(Stored data entries)
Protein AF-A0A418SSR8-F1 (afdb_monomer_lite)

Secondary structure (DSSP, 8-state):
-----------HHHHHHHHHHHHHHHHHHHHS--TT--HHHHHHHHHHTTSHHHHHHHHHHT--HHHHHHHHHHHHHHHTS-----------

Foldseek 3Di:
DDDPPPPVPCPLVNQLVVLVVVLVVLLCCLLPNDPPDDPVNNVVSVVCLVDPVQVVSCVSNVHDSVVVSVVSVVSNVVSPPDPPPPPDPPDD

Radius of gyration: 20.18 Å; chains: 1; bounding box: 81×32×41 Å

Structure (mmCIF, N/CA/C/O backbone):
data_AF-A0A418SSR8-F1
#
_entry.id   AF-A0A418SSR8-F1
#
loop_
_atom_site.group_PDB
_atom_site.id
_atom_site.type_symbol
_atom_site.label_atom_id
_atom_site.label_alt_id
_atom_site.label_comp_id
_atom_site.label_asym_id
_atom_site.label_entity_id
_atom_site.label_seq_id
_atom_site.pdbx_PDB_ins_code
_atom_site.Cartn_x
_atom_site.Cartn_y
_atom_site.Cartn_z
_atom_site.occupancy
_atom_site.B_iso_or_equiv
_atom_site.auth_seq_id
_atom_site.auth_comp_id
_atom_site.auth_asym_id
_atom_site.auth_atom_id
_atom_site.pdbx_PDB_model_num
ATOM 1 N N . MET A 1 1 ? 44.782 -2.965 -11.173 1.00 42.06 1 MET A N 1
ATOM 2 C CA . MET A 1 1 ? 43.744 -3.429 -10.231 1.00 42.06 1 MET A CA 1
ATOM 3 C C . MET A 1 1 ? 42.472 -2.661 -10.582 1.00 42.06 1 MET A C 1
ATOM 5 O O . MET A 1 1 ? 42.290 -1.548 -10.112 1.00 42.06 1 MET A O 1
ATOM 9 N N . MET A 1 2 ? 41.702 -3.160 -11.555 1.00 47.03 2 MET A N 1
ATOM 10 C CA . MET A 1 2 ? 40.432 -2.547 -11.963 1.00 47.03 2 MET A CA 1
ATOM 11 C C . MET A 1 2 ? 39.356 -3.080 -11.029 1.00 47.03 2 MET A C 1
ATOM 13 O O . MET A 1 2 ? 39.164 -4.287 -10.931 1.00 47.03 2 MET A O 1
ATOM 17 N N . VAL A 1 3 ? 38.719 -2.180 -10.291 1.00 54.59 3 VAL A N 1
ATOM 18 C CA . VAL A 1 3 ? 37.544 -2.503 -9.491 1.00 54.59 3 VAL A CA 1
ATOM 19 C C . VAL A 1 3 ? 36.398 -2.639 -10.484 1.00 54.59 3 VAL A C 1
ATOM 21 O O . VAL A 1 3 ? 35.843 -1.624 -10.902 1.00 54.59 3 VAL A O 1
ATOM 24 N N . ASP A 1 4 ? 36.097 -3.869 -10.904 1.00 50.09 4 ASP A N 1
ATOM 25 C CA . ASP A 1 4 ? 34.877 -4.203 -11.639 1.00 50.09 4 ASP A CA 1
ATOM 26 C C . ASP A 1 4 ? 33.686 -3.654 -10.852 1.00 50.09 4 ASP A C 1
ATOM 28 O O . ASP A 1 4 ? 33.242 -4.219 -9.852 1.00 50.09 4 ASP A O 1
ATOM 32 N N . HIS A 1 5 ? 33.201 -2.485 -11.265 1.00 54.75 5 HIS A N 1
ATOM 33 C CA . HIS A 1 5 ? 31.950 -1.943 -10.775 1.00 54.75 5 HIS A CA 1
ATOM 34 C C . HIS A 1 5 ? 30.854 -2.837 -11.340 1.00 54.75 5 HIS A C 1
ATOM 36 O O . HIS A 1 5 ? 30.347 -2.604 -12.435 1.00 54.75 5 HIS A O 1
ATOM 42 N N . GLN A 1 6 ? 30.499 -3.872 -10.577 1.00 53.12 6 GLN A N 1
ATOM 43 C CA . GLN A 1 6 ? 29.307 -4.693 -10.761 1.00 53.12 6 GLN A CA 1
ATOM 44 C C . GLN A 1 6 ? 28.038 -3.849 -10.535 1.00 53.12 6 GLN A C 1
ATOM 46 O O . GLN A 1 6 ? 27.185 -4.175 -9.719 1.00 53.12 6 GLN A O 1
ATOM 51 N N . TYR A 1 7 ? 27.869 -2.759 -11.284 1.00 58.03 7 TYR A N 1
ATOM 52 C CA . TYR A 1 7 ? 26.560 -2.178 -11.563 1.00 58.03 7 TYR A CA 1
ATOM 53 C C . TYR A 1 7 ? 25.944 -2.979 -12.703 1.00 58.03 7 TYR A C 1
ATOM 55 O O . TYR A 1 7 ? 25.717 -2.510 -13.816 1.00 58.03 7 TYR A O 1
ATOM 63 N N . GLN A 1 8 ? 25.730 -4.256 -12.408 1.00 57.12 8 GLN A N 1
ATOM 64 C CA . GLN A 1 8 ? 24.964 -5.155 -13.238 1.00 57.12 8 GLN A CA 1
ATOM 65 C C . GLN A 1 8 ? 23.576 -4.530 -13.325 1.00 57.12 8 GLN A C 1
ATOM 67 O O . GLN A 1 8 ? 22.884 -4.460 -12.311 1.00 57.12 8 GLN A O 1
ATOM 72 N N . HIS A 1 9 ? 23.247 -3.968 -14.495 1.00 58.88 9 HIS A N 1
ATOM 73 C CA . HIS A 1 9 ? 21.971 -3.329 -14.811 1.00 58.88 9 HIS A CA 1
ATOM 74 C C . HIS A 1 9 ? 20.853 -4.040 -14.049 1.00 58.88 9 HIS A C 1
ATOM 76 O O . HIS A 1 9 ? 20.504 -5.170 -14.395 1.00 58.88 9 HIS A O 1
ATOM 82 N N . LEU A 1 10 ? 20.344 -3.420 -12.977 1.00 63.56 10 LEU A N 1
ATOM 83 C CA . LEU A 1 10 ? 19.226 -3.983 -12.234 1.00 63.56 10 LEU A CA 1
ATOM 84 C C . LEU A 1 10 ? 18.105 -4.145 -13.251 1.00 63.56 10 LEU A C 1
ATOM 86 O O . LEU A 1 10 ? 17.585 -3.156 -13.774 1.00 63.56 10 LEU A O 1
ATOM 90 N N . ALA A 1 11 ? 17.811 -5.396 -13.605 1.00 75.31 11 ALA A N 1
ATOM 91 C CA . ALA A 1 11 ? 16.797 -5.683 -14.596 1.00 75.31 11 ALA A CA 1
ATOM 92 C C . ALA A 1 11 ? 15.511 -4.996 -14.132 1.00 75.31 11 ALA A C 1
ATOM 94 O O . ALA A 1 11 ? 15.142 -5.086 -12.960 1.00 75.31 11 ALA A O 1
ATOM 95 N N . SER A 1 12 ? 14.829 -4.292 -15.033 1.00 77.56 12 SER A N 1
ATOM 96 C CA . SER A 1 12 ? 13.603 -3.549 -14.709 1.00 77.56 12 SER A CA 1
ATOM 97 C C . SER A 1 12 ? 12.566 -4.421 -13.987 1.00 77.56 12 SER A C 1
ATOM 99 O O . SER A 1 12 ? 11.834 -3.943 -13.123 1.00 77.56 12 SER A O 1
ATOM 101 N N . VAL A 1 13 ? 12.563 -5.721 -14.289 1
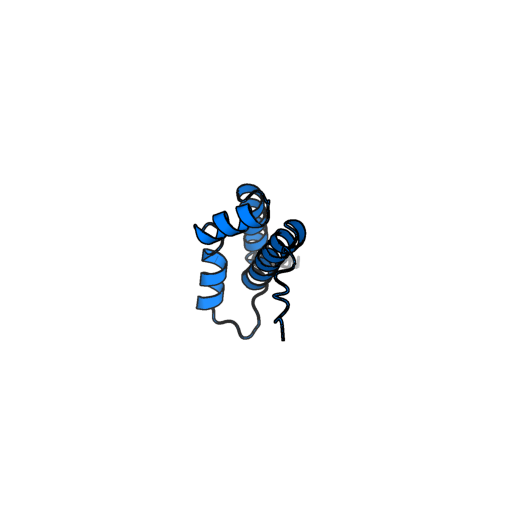.00 81.69 13 VAL A N 1
ATOM 102 C CA . VAL A 1 13 ? 11.769 -6.755 -13.617 1.00 81.69 13 VAL A CA 1
ATOM 103 C C . VAL A 1 13 ? 12.145 -6.904 -12.139 1.00 81.69 13 VAL A C 1
ATOM 105 O O . VAL A 1 13 ? 11.255 -6.933 -11.296 1.00 81.69 13 VAL A O 1
ATOM 108 N N . SER A 1 14 ? 13.436 -6.937 -11.803 1.00 84.56 14 SER A N 1
ATOM 109 C CA . SER A 1 14 ? 13.922 -7.023 -10.420 1.00 84.56 14 SER A CA 1
ATOM 110 C C . SER A 1 14 ? 13.562 -5.777 -9.611 1.00 84.56 14 SER A C 1
ATOM 112 O O . SER A 1 14 ? 13.150 -5.892 -8.459 1.00 84.56 14 SER A O 1
ATOM 114 N N . CYS A 1 15 ? 13.635 -4.590 -10.222 1.00 87.12 15 CYS A N 1
ATOM 115 C CA . CYS A 1 15 ? 13.197 -3.349 -9.577 1.00 87.12 15 CYS A CA 1
ATOM 116 C C . CYS A 1 15 ? 11.692 -3.366 -9.286 1.00 87.12 15 CYS A C 1
ATOM 118 O O . CYS A 1 15 ? 11.277 -3.061 -8.172 1.00 87.12 15 CYS A O 1
ATOM 120 N N . ARG A 1 16 ? 10.863 -3.770 -10.259 1.00 91.94 16 ARG A N 1
ATOM 121 C CA . ARG A 1 16 ? 9.412 -3.912 -10.049 1.00 91.94 16 ARG A CA 1
ATOM 122 C C . ARG A 1 16 ? 9.097 -4.936 -8.965 1.00 91.94 16 ARG A C 1
ATOM 124 O O . ARG A 1 16 ? 8.266 -4.667 -8.107 1.00 91.94 16 ARG A O 1
ATOM 131 N N . ALA A 1 17 ? 9.784 -6.078 -8.973 1.00 92.06 17 ALA A N 1
ATOM 132 C CA . ALA A 1 17 ? 9.609 -7.122 -7.968 1.00 92.06 17 ALA A CA 1
ATOM 133 C C . ALA A 1 17 ? 9.904 -6.610 -6.552 1.00 92.06 17 ALA A C 1
ATOM 135 O O . ALA A 1 17 ? 9.151 -6.910 -5.628 1.00 92.06 17 ALA A O 1
ATOM 136 N N . LEU A 1 18 ? 10.943 -5.784 -6.394 1.00 93.88 18 LEU A N 1
ATOM 137 C CA . LEU A 1 18 ? 11.251 -5.129 -5.126 1.00 93.88 18 LEU A CA 1
ATOM 138 C C . LEU A 1 18 ? 10.099 -4.224 -4.665 1.00 93.88 18 LEU A C 1
ATOM 140 O O . LEU A 1 18 ? 9.644 -4.346 -3.531 1.00 93.88 18 LEU A O 1
ATOM 144 N N . TRP A 1 19 ? 9.571 -3.367 -5.539 1.00 94.88 19 TRP A N 1
ATOM 145 C CA . TRP A 1 19 ? 8.456 -2.482 -5.179 1.00 94.88 19 TRP A CA 1
ATOM 146 C C . TRP A 1 19 ? 7.154 -3.240 -4.899 1.00 94.88 19 TRP A C 1
ATOM 148 O O . TRP A 1 19 ? 6.425 -2.887 -3.972 1.00 94.88 19 TRP A O 1
ATOM 158 N N . CYS A 1 20 ? 6.896 -4.335 -5.617 1.00 95.56 20 CYS A N 1
ATOM 159 C CA . CYS A 1 20 ? 5.812 -5.260 -5.287 1.00 95.56 20 CYS A CA 1
ATOM 160 C C . CYS A 1 20 ? 5.996 -5.880 -3.895 1.00 95.56 20 CYS A C 1
ATOM 162 O O . CYS A 1 20 ? 5.027 -5.981 -3.144 1.00 95.56 20 CYS A O 1
ATOM 164 N N . ALA A 1 21 ? 7.223 -6.265 -3.527 1.00 95.62 21 ALA A N 1
ATOM 165 C CA . ALA A 1 21 ? 7.518 -6.802 -2.200 1.00 95.62 21 ALA A CA 1
ATOM 166 C C . ALA A 1 21 ? 7.301 -5.753 -1.098 1.00 95.62 21 ALA A C 1
ATOM 168 O O . ALA A 1 21 ? 6.713 -6.070 -0.066 1.00 95.62 21 ALA A O 1
ATOM 169 N N . VAL A 1 22 ? 7.691 -4.496 -1.339 1.00 95.06 22 VAL A N 1
ATOM 170 C CA . VAL A 1 22 ? 7.421 -3.376 -0.420 1.00 95.06 22 VAL A CA 1
ATOM 171 C C . VAL A 1 22 ? 5.916 -3.192 -0.211 1.00 95.06 22 VAL A C 1
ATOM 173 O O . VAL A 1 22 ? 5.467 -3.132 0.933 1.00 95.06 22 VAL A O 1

◆ TASK GOAL ◆
A word-for-word reproduction is needed of the lines above from the line containing "ATOM 90 N N" through the line containing "ATOM 120 N N", with both ends kept and no pictures.

◆ ANSWER BOX ◆
ATOM 90 N N . ALA A 1 11 ? 17.811 -5.396 -13.605 1.00 75.31 11 ALA A N 1
ATOM 91 C CA . ALA A 1 11 ? 16.797 -5.683 -14.596 1.00 75.31 11 ALA A CA 1
ATOM 92 C C . ALA A 1 11 ? 15.511 -4.996 -14.132 1.00 75.31 11 ALA A C 1
ATOM 94 O O . ALA A 1 11 ? 15.142 -5.086 -12.960 1.00 75.31 11 ALA A O 1
ATOM 95 N N . SER A 1 12 ? 14.829 -4.292 -15.033 1.00 77.56 12 SER A N 1
ATOM 96 C CA . SER A 1 12 ? 13.603 -3.549 -14.709 1.00 77.56 12 SER A CA 1
ATOM 97 C C . SER A 1 12 ? 12.566 -4.421 -13.987 1.00 77.56 12 SER A C 1
ATOM 99 O O . SER A 1 12 ? 11.834 -3.943 -13.123 1.00 77.56 12 SER A O 1
ATOM 101 N N . VAL A 1 13 ? 12.563 -5.721 -14.289 1
.00 81.69 13 VAL A N 1
ATOM 102 C CA . VAL A 1 13 ? 11.769 -6.755 -13.617 1.00 81.69 13 VAL A CA 1
ATOM 103 C C . VAL A 1 13 ? 12.145 -6.904 -12.139 1.00 81.69 13 VAL A C 1
ATOM 105 O O . VAL A 1 13 ? 11.255 -6.933 -11.296 1.00 81.69 13 VAL A O 1
ATOM 108 N N . SER A 1 14 ? 13.436 -6.937 -11.803 1.00 84.56 14 SER A N 1
ATOM 109 C CA . SER A 1 14 ? 13.922 -7.023 -10.420 1.00 84.56 14 SER A CA 1
ATOM 110 C C . SER A 1 14 ? 13.562 -5.777 -9.611 1.00 84.56 14 SER A C 1
ATOM 112 O O . SER A 1 14 ? 13.150 -5.892 -8.459 1.00 84.56 14 SER A O 1
ATOM 114 N N . CYS A 1 15 ? 13.635 -4.590 -10.222 1.00 87.12 15 CYS A N 1
ATOM 115 C CA . CYS A 1 15 ? 13.197 -3.349 -9.577 1.00 87.12 15 CYS A CA 1
ATOM 116 C C . CYS A 1 15 ? 11.692 -3.366 -9.286 1.00 87.12 15 CYS A C 1
ATOM 118 O O . CYS A 1 15 ? 11.277 -3.061 -8.172 1.00 87.12 15 CYS A O 1
ATOM 120 N N . ARG A 1 16 ? 10.863 -3.770 -10.259 1.00 91.94 16 ARG A N 1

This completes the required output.